Missouri activists say water permit issued for Ste. Genevieve silica mine will allow pollution
Environmentalists have asked the state Administrative Hearing Commission to overturn a water permit for a silica mine in Ste. Genevieve. Residents and environmentalists say the permit would allow the mine to release contaminants in the local water supply.
Environmental groups are challenging a Missouri Department of Natural Resources decision to issue a water permit to a silica mine in Ste. Genevieve.
The department issued a water permit for NexGen Silica in December. In an appeal of the decision to the state Administrative Hearing Commission, the Sierra Club, Friends of Hawn and Operation Sand said the Department of Natural Resources should not have approved a water permit for NexGen Silica without a public hearing. Environmentalists have asked the commission to overturn the permit.

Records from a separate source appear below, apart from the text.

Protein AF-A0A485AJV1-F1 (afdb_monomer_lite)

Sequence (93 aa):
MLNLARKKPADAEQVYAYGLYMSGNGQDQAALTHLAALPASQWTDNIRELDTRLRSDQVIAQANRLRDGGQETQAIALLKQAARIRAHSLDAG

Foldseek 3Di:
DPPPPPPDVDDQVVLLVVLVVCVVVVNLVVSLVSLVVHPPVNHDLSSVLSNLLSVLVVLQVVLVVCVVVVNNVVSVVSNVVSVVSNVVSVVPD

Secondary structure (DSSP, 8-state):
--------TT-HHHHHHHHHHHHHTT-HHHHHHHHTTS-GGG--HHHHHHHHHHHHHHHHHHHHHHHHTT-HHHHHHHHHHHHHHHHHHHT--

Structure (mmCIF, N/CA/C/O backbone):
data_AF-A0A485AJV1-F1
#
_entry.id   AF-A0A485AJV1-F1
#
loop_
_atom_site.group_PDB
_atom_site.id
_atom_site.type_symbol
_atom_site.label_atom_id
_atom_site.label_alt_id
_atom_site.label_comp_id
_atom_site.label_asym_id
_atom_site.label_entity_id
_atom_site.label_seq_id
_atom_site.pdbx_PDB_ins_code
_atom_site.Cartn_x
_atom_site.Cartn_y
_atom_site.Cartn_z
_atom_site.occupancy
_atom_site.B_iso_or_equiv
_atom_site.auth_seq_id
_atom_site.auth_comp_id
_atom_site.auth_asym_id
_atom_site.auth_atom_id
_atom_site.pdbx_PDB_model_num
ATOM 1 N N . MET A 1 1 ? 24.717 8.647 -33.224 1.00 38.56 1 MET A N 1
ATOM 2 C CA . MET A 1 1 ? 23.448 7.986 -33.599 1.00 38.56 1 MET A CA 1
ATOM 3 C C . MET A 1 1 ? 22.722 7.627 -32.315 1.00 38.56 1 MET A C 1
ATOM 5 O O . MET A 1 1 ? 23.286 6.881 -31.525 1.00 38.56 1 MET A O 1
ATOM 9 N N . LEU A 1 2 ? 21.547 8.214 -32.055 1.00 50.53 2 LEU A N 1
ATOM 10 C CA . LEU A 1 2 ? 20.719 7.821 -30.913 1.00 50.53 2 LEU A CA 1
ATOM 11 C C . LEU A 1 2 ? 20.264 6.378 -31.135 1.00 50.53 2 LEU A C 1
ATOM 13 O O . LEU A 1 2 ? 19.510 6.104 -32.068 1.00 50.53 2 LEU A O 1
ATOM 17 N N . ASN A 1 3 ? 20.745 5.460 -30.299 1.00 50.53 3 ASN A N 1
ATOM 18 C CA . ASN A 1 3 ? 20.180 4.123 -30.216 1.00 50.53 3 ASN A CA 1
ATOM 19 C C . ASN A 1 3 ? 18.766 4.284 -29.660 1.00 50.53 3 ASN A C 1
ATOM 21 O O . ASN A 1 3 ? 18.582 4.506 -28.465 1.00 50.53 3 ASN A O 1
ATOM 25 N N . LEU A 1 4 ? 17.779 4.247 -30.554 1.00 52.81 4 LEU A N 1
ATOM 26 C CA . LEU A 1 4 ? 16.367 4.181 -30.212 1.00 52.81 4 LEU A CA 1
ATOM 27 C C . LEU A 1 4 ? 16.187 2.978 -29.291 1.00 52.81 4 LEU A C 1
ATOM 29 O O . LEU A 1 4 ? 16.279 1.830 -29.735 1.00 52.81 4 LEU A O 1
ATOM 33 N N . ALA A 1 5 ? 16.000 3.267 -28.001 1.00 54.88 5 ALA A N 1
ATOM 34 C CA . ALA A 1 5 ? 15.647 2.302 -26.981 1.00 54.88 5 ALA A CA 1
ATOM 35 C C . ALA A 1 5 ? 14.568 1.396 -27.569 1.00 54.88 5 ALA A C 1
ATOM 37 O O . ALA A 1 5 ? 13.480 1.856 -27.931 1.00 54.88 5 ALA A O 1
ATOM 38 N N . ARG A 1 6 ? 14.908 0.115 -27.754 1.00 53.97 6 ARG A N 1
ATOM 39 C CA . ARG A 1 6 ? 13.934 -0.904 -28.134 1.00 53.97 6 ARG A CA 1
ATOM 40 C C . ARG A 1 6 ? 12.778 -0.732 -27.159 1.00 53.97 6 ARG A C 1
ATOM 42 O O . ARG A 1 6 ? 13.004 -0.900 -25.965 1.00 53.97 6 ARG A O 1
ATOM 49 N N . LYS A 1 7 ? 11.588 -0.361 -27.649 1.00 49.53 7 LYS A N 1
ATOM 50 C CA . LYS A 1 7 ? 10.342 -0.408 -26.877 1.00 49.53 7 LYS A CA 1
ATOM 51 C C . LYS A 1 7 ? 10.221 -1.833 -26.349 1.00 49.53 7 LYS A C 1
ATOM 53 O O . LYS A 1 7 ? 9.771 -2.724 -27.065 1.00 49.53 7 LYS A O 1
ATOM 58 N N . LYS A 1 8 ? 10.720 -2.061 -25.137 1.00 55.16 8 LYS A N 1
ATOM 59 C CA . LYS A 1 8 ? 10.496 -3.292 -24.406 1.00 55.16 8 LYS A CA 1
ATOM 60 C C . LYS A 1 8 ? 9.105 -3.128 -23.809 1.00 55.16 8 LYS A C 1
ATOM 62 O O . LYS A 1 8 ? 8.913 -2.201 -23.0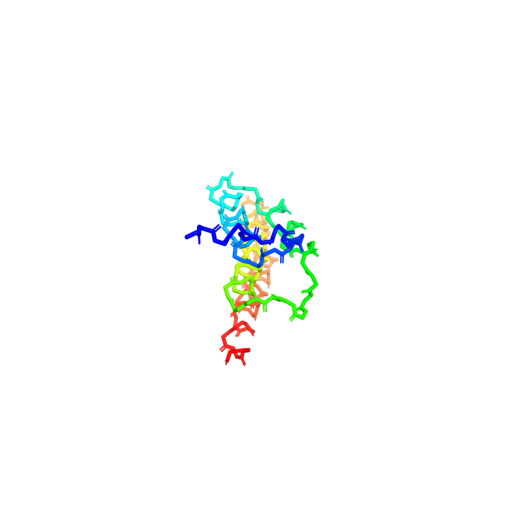24 1.00 55.16 8 LYS A O 1
ATOM 67 N N . PRO A 1 9 ? 8.109 -3.934 -24.204 1.00 52.06 9 PRO A N 1
ATOM 68 C CA . PRO A 1 9 ? 6.920 -4.043 -23.379 1.00 52.06 9 PRO A CA 1
ATOM 69 C C . PRO A 1 9 ? 7.406 -4.451 -21.981 1.00 52.06 9 PRO A C 1
ATOM 71 O O . PRO A 1 9 ? 8.136 -5.434 -21.868 1.00 52.06 9 PRO A O 1
ATOM 74 N N . ALA A 1 10 ? 7.052 -3.657 -20.967 1.00 64.06 10 ALA A N 1
ATOM 75 C CA . ALA A 1 10 ? 7.436 -3.846 -19.565 1.00 64.06 10 ALA A CA 1
ATOM 76 C C . ALA A 1 10 ? 8.840 -3.332 -19.154 1.00 64.06 10 ALA A C 1
ATOM 78 O O . ALA A 1 10 ? 9.612 -4.033 -18.505 1.00 64.06 10 ALA A O 1
ATOM 79 N N . ASP A 1 11 ? 9.174 -2.084 -19.497 1.00 85.88 11 ASP A N 1
ATOM 80 C CA . ASP A 1 11 ? 10.251 -1.368 -18.799 1.00 85.88 11 ASP A CA 1
ATOM 81 C C . ASP A 1 11 ? 9.846 -1.117 -17.334 1.00 85.88 11 ASP A C 1
ATOM 83 O O . ASP A 1 11 ? 8.867 -0.414 -17.062 1.00 85.88 11 ASP A O 1
ATOM 87 N N . ALA A 1 12 ? 10.583 -1.710 -16.394 1.00 90.56 12 ALA A N 1
ATOM 88 C CA . ALA A 1 12 ? 10.304 -1.605 -14.966 1.00 90.56 12 ALA A CA 1
ATOM 89 C C . ALA A 1 12 ? 10.329 -0.146 -14.472 1.00 90.56 12 ALA A C 1
ATOM 91 O O . ALA A 1 12 ? 9.535 0.214 -13.603 1.00 90.56 12 ALA A O 1
ATOM 92 N N . GLU A 1 13 ? 11.170 0.718 -15.049 1.00 90.94 13 GLU A N 1
ATOM 93 C CA . GLU A 1 13 ? 11.214 2.136 -14.672 1.00 90.94 13 GLU A CA 1
ATOM 94 C C . GLU A 1 13 ? 9.937 2.870 -15.091 1.00 90.94 13 GLU A C 1
ATOM 96 O O . GLU A 1 13 ? 9.375 3.643 -14.313 1.00 90.94 13 GLU A O 1
ATOM 101 N N . GLN A 1 14 ? 9.426 2.583 -16.292 1.00 93.00 14 GLN A N 1
ATOM 102 C CA . GLN A 1 14 ? 8.171 3.155 -16.775 1.00 93.00 14 GLN A CA 1
ATOM 10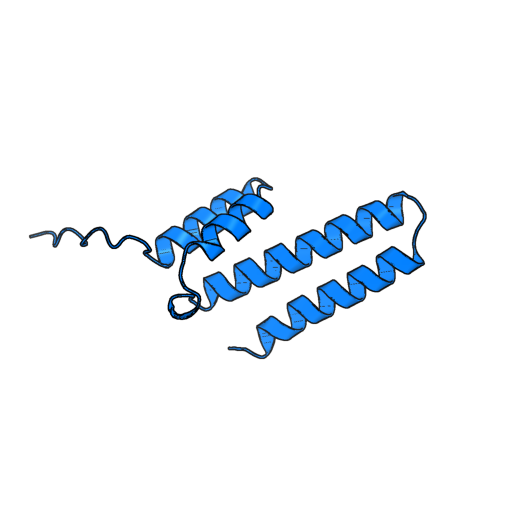3 C C . GLN A 1 14 ? 6.986 2.698 -15.914 1.00 93.00 14 GLN A C 1
ATOM 105 O O . GLN A 1 14 ? 6.153 3.521 -15.527 1.00 93.00 14 GLN A O 1
ATOM 110 N N . VAL A 1 15 ? 6.920 1.397 -15.608 1.00 94.69 15 VAL A N 1
ATOM 111 C CA . VAL A 1 15 ? 5.865 0.812 -14.766 1.00 94.69 15 VAL A CA 1
ATOM 112 C C . VAL A 1 15 ? 5.878 1.447 -13.375 1.00 94.69 15 VAL A C 1
ATOM 114 O O . VAL A 1 15 ? 4.831 1.850 -12.865 1.00 94.69 15 VAL A O 1
ATOM 117 N N . TYR A 1 16 ? 7.064 1.612 -12.787 1.00 96.00 16 TYR A N 1
ATOM 118 C CA . TYR A 1 16 ? 7.230 2.288 -11.504 1.00 96.00 16 TYR A CA 1
ATOM 119 C C . TYR A 1 16 ? 6.781 3.756 -11.552 1.00 96.00 16 TYR A C 1
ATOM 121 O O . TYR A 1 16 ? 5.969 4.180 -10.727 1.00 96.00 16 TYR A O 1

The groups also claim the mine would pollute water and contaminate nearby natural resources.
“There's going to be silica dust in the air, it's going to run off in the water,” said Ethan Thompson, a staff attorney for Great Rivers Environmental Law Center. “There's also other potential contaminants that are going to flow from the mine into this tributary of Establishment Creek.”
A hearing is set for April. A DNR official said the department could not comment on the appeal.
Thompson said that even though state officials say the mine is not likely to contaminate groundwater, environmentalists fear that potential contaminants would flow from the creek and harm plant life and animals in the area, as well as a groundwater aquifer.
The organizations challenging the permit also said the pollutants could flow from the creek and contaminate nearby Lake Ocie, Lake Wanda Lee and Lake Ski as well as several parks and conservation areas.
“Anytime you're changing the chemical balance of a water system, it's going to have effects on wildlife,” Thompson said. “It's going to have effects on water quality, and this is an area where people do recreate, people use these water systems.”
DNR officials said in August that Hawn State Park, Pickle Springs Natural Area and Horton Farms are in a different watershed system than the proposed mine and wouldn’t be affected by overflow.
The challenge comes weeks after the Missouri Mining Commission revoked NexGen Silica’s mining permit after the administrative hearing commission said the application didn’t include a full list of property owners with a vested interest. Administrative hearing commissioners also said NexGen didn’t have a legal right to mine the land.
The proposed 249-acre mine would sit near Hawn State Park and Highway 32. Last summer, the Ste. Genevieve Health Department passed a health ordinance that required the silica mine to operate at least a half-mile away from water sources and residents. But Thompson worries the ordinance may not survive legal challenges.
“In case the health ordinance is struck down, we want to make sure that we're fighting in every area that we can to get this mine not to come in,” Thompson said. ”We cannot rely on the courts to uphold that health ordinance at this point because if the health ordinance falls and the mining permit and the water permit go through, then NexGen could proceed with their mine imminently.”